2019 ISAKOS Biennial Congress ePoster #784
Anterior Cruciate Ligament Reconstruction with or without a Lateral Extra-Articular Tenodesis: Functional Outcomes from the ISAKOS-Sponsored Stability Study
Robert G. McCormack, MD, New Westminster, BC CANADA
Alan Getgood, MD, FRCS(Tr&Orth), DipSEM, London, ON CANADA
Dianne M. Bryant, PhD, London, ON CANADA
Robert Litchfield, MD, FRCSC, London, ON CANADA
Mark A. Heard, MD, FRCS, Canmore, AB CANADA
Peter B. MacDonald, MD, FRCS, Dip Sport Med, Winnipeg, MB CANADA
Tim Spalding, FRCS(Orth), Coventry, West Midlands UNITED KINGDOM
Peter Verdonk, MD, PhD, Zwijnaarde BELGIUM
Devin Clarke Peterson, MD, FRCSC, Dip Sport Med, Ancaster, Ontario CANADA
Davide Bardana, MD, Kingston, ON CANADA
Alex Rezansoff, MD, FRCSC, Calgary, AB CANADA
Stability Study Group, MD, London, ON CANADA
Fowler Kennedy Sport Medicine Clinic, Western University , London, ON, CANADA
FDA Status Not Applicable
At 6 months postoperative, we found significant differences, in favor of ACLR alone, for hop test limb symmetry index, peak torque, average power quadriceps index, and a subjective functional score. All outcomes were no longer statistically different by 12 months postoperative. The addition of LET may mean a slower rate of recovery with no differences from 12 months onward.

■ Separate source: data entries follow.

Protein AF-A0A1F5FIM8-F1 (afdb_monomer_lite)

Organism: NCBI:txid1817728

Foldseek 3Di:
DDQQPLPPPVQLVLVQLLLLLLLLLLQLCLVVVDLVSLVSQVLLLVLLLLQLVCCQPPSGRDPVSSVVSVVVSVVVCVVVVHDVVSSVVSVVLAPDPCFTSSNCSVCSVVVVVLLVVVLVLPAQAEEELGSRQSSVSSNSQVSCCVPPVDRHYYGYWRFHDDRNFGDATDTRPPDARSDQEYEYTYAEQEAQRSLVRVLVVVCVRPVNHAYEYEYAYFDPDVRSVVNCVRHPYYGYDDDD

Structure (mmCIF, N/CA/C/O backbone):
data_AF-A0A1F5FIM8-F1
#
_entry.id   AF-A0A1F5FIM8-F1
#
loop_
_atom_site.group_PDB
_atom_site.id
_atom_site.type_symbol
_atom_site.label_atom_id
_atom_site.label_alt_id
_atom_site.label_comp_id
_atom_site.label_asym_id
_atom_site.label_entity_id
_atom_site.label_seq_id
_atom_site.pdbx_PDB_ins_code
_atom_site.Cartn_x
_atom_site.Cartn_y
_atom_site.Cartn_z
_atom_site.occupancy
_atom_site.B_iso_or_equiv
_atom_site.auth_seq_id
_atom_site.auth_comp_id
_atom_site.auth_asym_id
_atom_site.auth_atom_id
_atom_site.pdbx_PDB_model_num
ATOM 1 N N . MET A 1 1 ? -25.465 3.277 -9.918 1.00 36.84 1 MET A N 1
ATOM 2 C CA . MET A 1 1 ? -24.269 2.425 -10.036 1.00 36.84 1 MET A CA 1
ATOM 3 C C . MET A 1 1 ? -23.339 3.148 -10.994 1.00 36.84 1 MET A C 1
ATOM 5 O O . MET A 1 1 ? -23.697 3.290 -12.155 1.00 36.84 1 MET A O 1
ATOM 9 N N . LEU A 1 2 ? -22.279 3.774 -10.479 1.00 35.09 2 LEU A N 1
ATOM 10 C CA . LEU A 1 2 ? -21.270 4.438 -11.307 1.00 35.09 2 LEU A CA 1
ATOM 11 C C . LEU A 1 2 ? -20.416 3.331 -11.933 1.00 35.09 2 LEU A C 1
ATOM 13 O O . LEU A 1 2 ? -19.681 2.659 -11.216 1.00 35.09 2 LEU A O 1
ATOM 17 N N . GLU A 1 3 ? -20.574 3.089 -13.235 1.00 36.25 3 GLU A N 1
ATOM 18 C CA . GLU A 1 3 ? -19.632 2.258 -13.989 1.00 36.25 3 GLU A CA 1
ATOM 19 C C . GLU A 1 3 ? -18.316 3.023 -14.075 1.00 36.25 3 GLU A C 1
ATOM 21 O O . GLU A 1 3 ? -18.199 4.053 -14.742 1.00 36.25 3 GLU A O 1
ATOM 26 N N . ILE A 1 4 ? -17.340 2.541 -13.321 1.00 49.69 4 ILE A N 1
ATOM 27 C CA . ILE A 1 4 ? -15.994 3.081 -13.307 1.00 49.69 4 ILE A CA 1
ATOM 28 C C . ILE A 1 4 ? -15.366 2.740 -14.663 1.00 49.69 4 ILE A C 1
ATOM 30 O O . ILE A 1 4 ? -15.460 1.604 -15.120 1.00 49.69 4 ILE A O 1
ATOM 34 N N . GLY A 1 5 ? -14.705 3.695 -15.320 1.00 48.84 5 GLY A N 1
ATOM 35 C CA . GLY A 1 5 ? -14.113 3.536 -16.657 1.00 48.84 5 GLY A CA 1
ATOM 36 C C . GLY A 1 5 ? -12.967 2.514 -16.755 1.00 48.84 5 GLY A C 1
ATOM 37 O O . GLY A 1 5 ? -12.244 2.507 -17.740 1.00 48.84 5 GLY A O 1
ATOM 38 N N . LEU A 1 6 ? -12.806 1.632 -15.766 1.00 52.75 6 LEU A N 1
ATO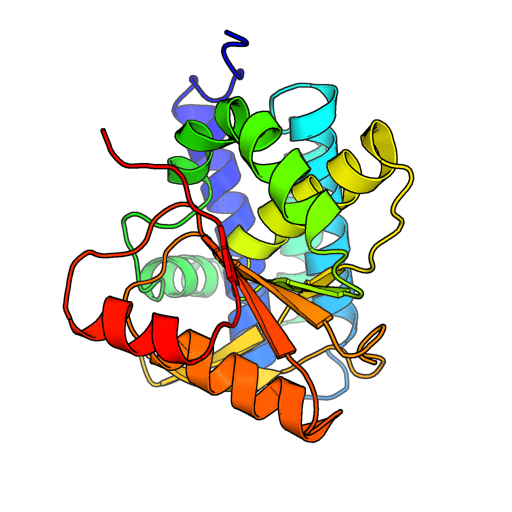M 39 C CA . LEU A 1 6 ? -11.813 0.556 -15.674 1.00 52.75 6 LEU A CA 1
ATOM 40 C C . LEU A 1 6 ? -12.184 -0.675 -16.533 1.00 52.75 6 LEU A C 1
ATOM 42 O O . LEU A 1 6 ? -11.590 -1.743 -16.393 1.00 52.75 6 LEU A O 1
ATOM 46 N N . HIS A 1 7 ? -13.179 -0.563 -17.418 1.00 51.69 7 HIS A N 1
ATOM 47 C CA . HIS A 1 7 ? -13.649 -1.662 -18.271 1.00 51.69 7 HIS A CA 1
ATOM 48 C C . HIS A 1 7 ? -12.843 -1.831 -19.571 1.00 51.69 7 HIS A C 1
ATOM 50 O O . HIS A 1 7 ? -13.051 -2.802 -20.302 1.00 51.69 7 HIS A O 1
ATOM 56 N N . VAL A 1 8 ? -11.900 -0.930 -19.873 1.00 60.00 8 VAL A N 1
ATOM 57 C CA . VAL A 1 8 ? -11.014 -1.070 -21.036 1.00 60.00 8 VAL A CA 1
ATOM 58 C C . VAL A 1 8 ? -9.809 -1.923 -20.642 1.00 60.00 8 VAL A C 1
ATOM 60 O O . VAL A 1 8 ? -8.868 -1.446 -20.011 1.00 60.00 8 VAL A O 1
ATOM 63 N N . ALA A 1 9 ? -9.818 -3.199 -21.040 1.00 57.88 9 ALA A N 1
ATOM 64 C CA . ALA A 1 9 ? -8.785 -4.172 -20.664 1.00 57.88 9 ALA A CA 1
ATOM 65 C C . ALA A 1 9 ? -7.343 -3.678 -20.918 1.00 57.88 9 ALA A C 1
ATOM 67 O O . ALA A 1 9 ? -6.454 -3.904 -20.102 1.00 57.88 9 ALA A O 1
ATOM 68 N N . ASN A 1 10 ? -7.123 -2.945 -22.014 1.00 60.75 10 ASN A N 1
ATOM 69 C CA . ASN A 1 10 ? -5.809 -2.397 -22.354 1.00 60.75 10 ASN A CA 1
ATOM 70 C C . ASN A 1 10 ? -5.339 -1.301 -21.382 1.00 60.75 10 ASN A C 1
ATOM 72 O O . ASN A 1 10 ? -4.147 -1.219 -21.104 1.00 60.75 10 ASN A O 1
ATOM 76 N N . GLU A 1 11 ? -6.244 -0.469 -20.864 1.00 66.25 11 GLU A N 1
ATOM 77 C CA . GLU A 1 11 ? -5.898 0.615 -19.933 1.00 66.25 11 GLU A CA 1
ATOM 78 C C . GLU A 1 11 ? -5.515 0.047 -18.569 1.00 66.25 11 GLU A C 1
ATOM 80 O O . GLU A 1 11 ? -4.478 0.389 -18.011 1.00 66.25 11 GLU A O 1
ATOM 85 N N . MET A 1 12 ? -6.278 -0.929 -18.087 1.00 70.31 12 MET A N 1
ATOM 86 C CA . MET A 1 12 ? -5.982 -1.596 -16.824 1.00 70.31 12 MET A CA 1
ATOM 87 C C . MET A 1 12 ? -4.686 -2.414 -16.862 1.00 70.31 12 MET A C 1
ATOM 89 O O . MET A 1 12 ? -3.957 -2.438 -15.874 1.00 70.31 12 MET A O 1
ATOM 93 N N . MET A 1 13 ? -4.357 -3.041 -17.997 1.00 72.81 13 MET A N 1
ATOM 94 C CA . MET A 1 13 ? -3.051 -3.686 -18.177 1.00 72.81 13 MET A CA 1
ATOM 95 C C . MET A 1 13 ? -1.895 -2.679 -18.139 1.00 72.81 13 MET A C 1
ATOM 97 O O . MET A 1 13 ? -0.829 -2.995 -17.612 1.00 72.81 13 MET A O 1
ATOM 101 N N . LEU A 1 14 ? -2.090 -1.475 -18.688 1.00 75.69 14 LEU A N 1
ATOM 102 C CA . LEU A 1 14 ? -1.097 -0.404 -18.590 1.00 75.69 14 LEU A CA 1
ATOM 103 C C . LEU A 1 14 ? -0.917 0.042 -17.136 1.00 75.69 14 LEU A C 1
ATOM 105 O O . LEU A 1 14 ? 0.219 0.211 -16.701 1.00 75.69 14 LEU A O 1
ATOM 109 N N . TYR A 1 15 ? -2.008 0.184 -16.382 1.00 80.75 15 TYR A N 1
ATOM 110 C CA . TYR A 1 15 ? -1.949 0.581 -14.974 1.00 80.75 15 TYR A CA 1
ATOM 111 C C . TYR A 1 15 ? -1.267 -0.480 -14.112 1.00 80.75 15 TYR A C 1
ATOM 113 O O . TYR A 1 15 ? -0.381 -0.139 -13.334 1.00 80.75 15 TYR A O 1
ATOM 121 N N . GLU A 1 16 ? -1.604 -1.760 -14.292 1.00 81.50 16 GLU A N 1
ATOM 122 C CA . GLU A 1 16 ? -0.921 -2.858 -13.597 1.00 81.50 16 GLU A CA 1
ATOM 123 C C . GLU A 1 16 ? 0.583 -2.842 -13.898 1.00 81.50 16 GLU A C 1
ATOM 125 O O . GLU A 1 16 ? 1.394 -2.887 -12.978 1.00 81.50 16 GLU A O 1
ATOM 130 N N . GLY A 1 17 ? 0.964 -2.659 -15.169 1.00 83.94 17 GLY A N 1
ATOM 131 C CA . GLY A 1 17 ? 2.368 -2.533 -15.562 1.00 83.94 17 GLY A CA 1
ATOM 132 C C . GLY A 1 17 ? 3.081 -1.337 -14.919 1.00 83.94 17 GLY A C 1
ATOM 133 O O . GLY A 1 17 ? 4.263 -1.424 -14.592 1.00 83.94 17 GLY A O 1
ATOM 134 N N . SER A 1 18 ? 2.382 -0.226 -14.686 1.00 84.75 18 SER A N 1
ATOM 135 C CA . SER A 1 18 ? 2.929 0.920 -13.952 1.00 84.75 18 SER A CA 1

The addition of a lateral extra-articular tenodesis (LET) to anterior cruciate ligament reconstruction (ACLR) has been proposed to improve rotational stability and reduce failure rates. It is not clear what effect the addition of an LET has to functional recovery.
The purpose of this study is to investigate the effect of LET on functional indices within a subset of patients enrolled in the multicenter Stability Study.
In this multicenter, randomized clinical trial, 624 active patients under the age of 25 years were randomly allocated to either ACLR alone (control) or ACLR with LET then followed for two years postoperatively. Three of the 9 study centres collected functional outcome data. The primary outcome for functional assessment was Limb Symmetry Index (LSI) calculated using a series of four hop tests at 6, 12 and 24 months postoperative. Secondary outcome measures included quadriceps index (QI) and hamstrings index (HTI) measured using an isokinetic dynamometer and Lower Extremity Functional Scale (LEFS).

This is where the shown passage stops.